Disclosure of Invention
It is an object of the present application to provide a distributed simulation system operation scheduling platform to solve or mitigate at least one of the problems described above.
The technical scheme provided by the application is as follows: a distributed simulation system operation scheduling platform, comprising: a system management operation and maintenance module and a plurality of scheduling modules,
the system management operation and maintenance module generates a simulation propulsion excitation signal, the scheduling module initializes the simulation models according to the propulsion excitation signal, and the scheduling module sends the initialization completion state of each simulation model to the system management operation and maintenance module;
after the system management operation and maintenance module monitors that all simulation models are initialized, the system management operation and maintenance module controls the simulation models to carry out propulsion calculation according to a received simulation starting instruction and a fixed period, and meanwhile, the refreshing, writing and writing-out of the data of the simulation models are completed;
the scheduling module sends the running state of the simulation model to the system management operation and maintenance module every fixed period;
the system management operation and maintenance module sends clock calibration signals periodically, and the scheduling module receives the clock calibration signals and adjusts a local clock;
and the system management operation and maintenance module monitors the running state of the simulation model fed back by the scheduling module in real time, and the simulation is interrupted when fault reporting information is met.
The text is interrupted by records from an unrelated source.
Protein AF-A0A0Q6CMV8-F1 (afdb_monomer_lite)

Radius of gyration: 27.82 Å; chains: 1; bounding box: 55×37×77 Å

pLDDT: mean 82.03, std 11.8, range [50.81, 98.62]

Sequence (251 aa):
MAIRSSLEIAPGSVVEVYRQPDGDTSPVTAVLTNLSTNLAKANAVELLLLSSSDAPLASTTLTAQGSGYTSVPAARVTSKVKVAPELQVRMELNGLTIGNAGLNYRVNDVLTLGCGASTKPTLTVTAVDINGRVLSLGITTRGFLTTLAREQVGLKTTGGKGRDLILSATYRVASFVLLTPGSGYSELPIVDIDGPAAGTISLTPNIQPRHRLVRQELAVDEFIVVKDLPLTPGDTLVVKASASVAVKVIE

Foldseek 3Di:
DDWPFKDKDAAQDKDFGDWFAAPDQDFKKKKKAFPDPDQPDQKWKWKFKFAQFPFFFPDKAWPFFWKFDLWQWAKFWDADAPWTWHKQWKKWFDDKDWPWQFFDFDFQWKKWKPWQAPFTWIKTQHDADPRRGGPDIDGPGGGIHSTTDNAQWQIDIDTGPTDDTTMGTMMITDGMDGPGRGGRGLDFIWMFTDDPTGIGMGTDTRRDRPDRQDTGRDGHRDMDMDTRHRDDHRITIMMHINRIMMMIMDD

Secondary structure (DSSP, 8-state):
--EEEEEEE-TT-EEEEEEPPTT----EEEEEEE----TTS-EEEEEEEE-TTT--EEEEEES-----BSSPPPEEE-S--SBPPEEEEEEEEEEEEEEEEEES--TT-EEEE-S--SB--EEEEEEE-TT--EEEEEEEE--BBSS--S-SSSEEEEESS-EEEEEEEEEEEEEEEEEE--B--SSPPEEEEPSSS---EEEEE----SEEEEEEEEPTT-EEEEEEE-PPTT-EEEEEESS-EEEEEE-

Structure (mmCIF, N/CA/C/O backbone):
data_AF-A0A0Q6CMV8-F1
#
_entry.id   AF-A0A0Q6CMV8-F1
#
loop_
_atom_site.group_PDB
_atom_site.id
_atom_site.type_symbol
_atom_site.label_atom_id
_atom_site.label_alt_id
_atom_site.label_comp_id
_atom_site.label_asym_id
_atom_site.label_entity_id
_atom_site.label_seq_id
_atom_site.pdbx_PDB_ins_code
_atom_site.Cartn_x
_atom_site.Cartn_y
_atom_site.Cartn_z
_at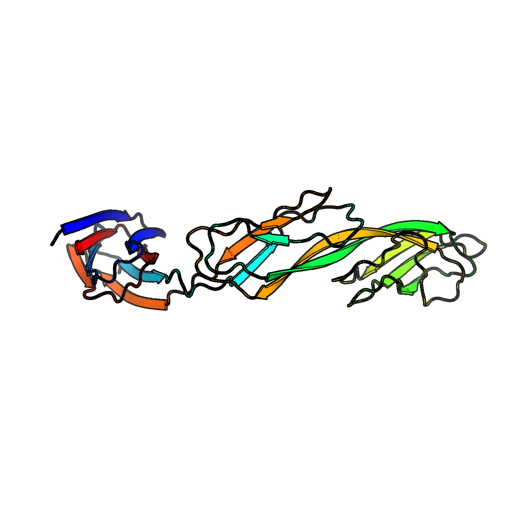om_site.occupancy
_atom_site.B_iso_or_equiv
_atom_site.auth_seq_id
_atom_site.auth_comp_id
_atom_site.auth_asym_id
_atom_site.auth_atom_id
_atom_site.pdbx_PDB_model_num
ATOM 1 N N . MET A 1 1 ? -28.805 0.612 39.964 1.00 68.44 1 MET A N 1
ATOM 2 C CA . MET A 1 1 ? -27.738 -0.193 39.348 1.00 68.44 1 MET A CA 1
ATOM 3 C C . MET A 1 1 ? -28.370 -1.115 38.327 1.00 68.44 1 MET A C 1
ATOM 5 O O . MET A 1 1 ? -29.060 -2.057 38.712 1.00 68.44 1 MET A O 1
ATOM 9 N N . ALA A 1 2 ? -28.213 -0.792 37.049 1.00 80.19 2 ALA A N 1
ATOM 10 C CA . ALA A 1 2 ? -28.699 -1.612 35.947 1.00 80.19 2 ALA A CA 1
ATOM 11 C C . ALA A 1 2 ? -27.527 -2.400 35.348 1.00 80.19 2 ALA A C 1
ATOM 13 O O . ALA A 1 2 ? -26.431 -1.875 35.177 1.00 80.19 2 ALA A O 1
ATOM 14 N N . ILE A 1 3 ? -27.747 -3.680 35.046 1.00 81.62 3 ILE A N 1
ATOM 15 C CA . ILE A 1 3 ? -26.747 -4.510 34.368 1.00 81.62 3 ILE A CA 1
ATOM 16 C C . ILE A 1 3 ? -26.851 -4.204 32.879 1.00 81.62 3 ILE A C 1
ATOM 18 O O . ILE A 1 3 ? -27.908 -4.426 32.288 1.00 81.62 3 ILE A O 1
ATOM 22 N N . ARG A 1 4 ? -25.773 -3.700 32.278 1.00 81.25 4 ARG A N 1
ATOM 23 C CA . ARG A 1 4 ? -25.739 -3.368 30.848 1.00 81.25 4 ARG A CA 1
ATOM 24 C C . ARG A 1 4 ? -25.284 -4.539 29.996 1.00 81.25 4 ARG A C 1
ATOM 26 O O . ARG A 1 4 ? -25.848 -4.777 28.933 1.00 81.25 4 ARG A O 1
ATOM 33 N N . SER A 1 5 ? -24.308 -5.297 30.481 1.00 82.00 5 SER A N 1
ATOM 34 C CA . SER A 1 5 ? -23.828 -6.502 29.814 1.00 82.00 5 SER A CA 1
ATOM 35 C C . SER A 1 5 ? -23.332 -7.536 30.823 1.00 82.00 5 SER A C 1
ATOM 37 O O . SER A 1 5 ? -22.928 -7.207 31.943 1.00 82.00 5 SER A O 1
ATOM 39 N N . SER A 1 6 ? -23.406 -8.804 30.422 1.00 84.56 6 SER A N 1
ATOM 40 C CA . SER A 1 6 ? -22.836 -9.947 31.131 1.00 84.56 6 SER A CA 1
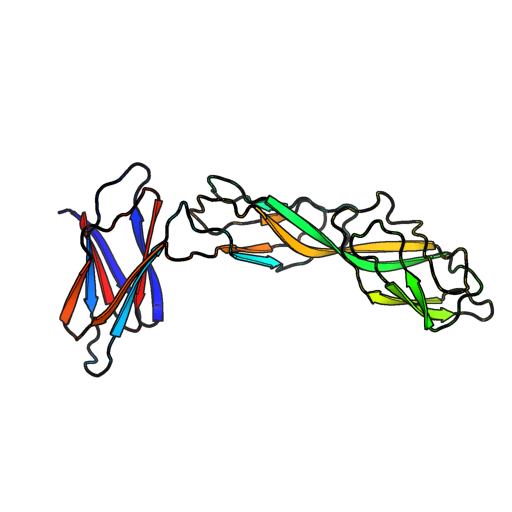ATOM 41 C C . SER A 1 6 ? -22.327 -10.931 30.087 1.00 84.56 6 SER A C 1
ATOM 43 O O . SER A 1 6 ? -23.115 -11.392 29.262 1.00 84.56 6 SER A O 1
ATOM 45 N N . LEU A 1 7 ? -21.029 -11.225 30.094 1.00 86.25 7 LEU A N 1
ATOM 46 C CA . LEU A 1 7 ? -20.396 -12.043 29.061 1.00 86.25 7 LEU A CA 1
ATOM 47 C C . LEU A 1 7 ? -19.321 -12.956 29.645 1.00 86.25 7 LEU A C 1
ATOM 49 O O . LEU A 1 7 ? -18.521 -12.516 30.467 1.00 86.25 7 LEU A O 1
ATOM 53 N N . GLU A 1 8 ? -19.277 -14.204 29.183 1.00 83.56 8 GLU A N 1
ATOM 54 C CA . GLU A 1 8 ? -18.175 -15.130 29.451 1.00 83.56 8 GLU A CA 1
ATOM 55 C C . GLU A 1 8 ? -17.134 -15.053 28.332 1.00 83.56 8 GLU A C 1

Further, the fixed period of the plurality of simulation models is an integral multiple of the basic period of the system management operation and maintenance module generating the simulation propulsion excitation signal.
Further, the fixed periods of the plurality of simulation models are not identical.
Further, the actual operation period of the simulation module is smaller than the fixed period set by the simulation module.
Further, when any simulation model completes the simulation calculation and the rest simulation models do not complete the calculation, the simulation model completing the simulation calculation stops the simulation and waits for the rest simulation models to complete the calculation.
Further, after all the simulation models complete the simulation calculation, the system management operation and maintenance module sends instructions to all the simulation models through the scheduling module to perform the simulation calculation of the next period.
The distributed simulation operation platform provided by the invention solves the problem of simulation state migration of each node in simulation operation, responds to state change brought by user operation and distributes the state change to each node in a distributed environment, and completes the promotion management of the simulation clock of the whole system and the clock synchronization of each sub-node.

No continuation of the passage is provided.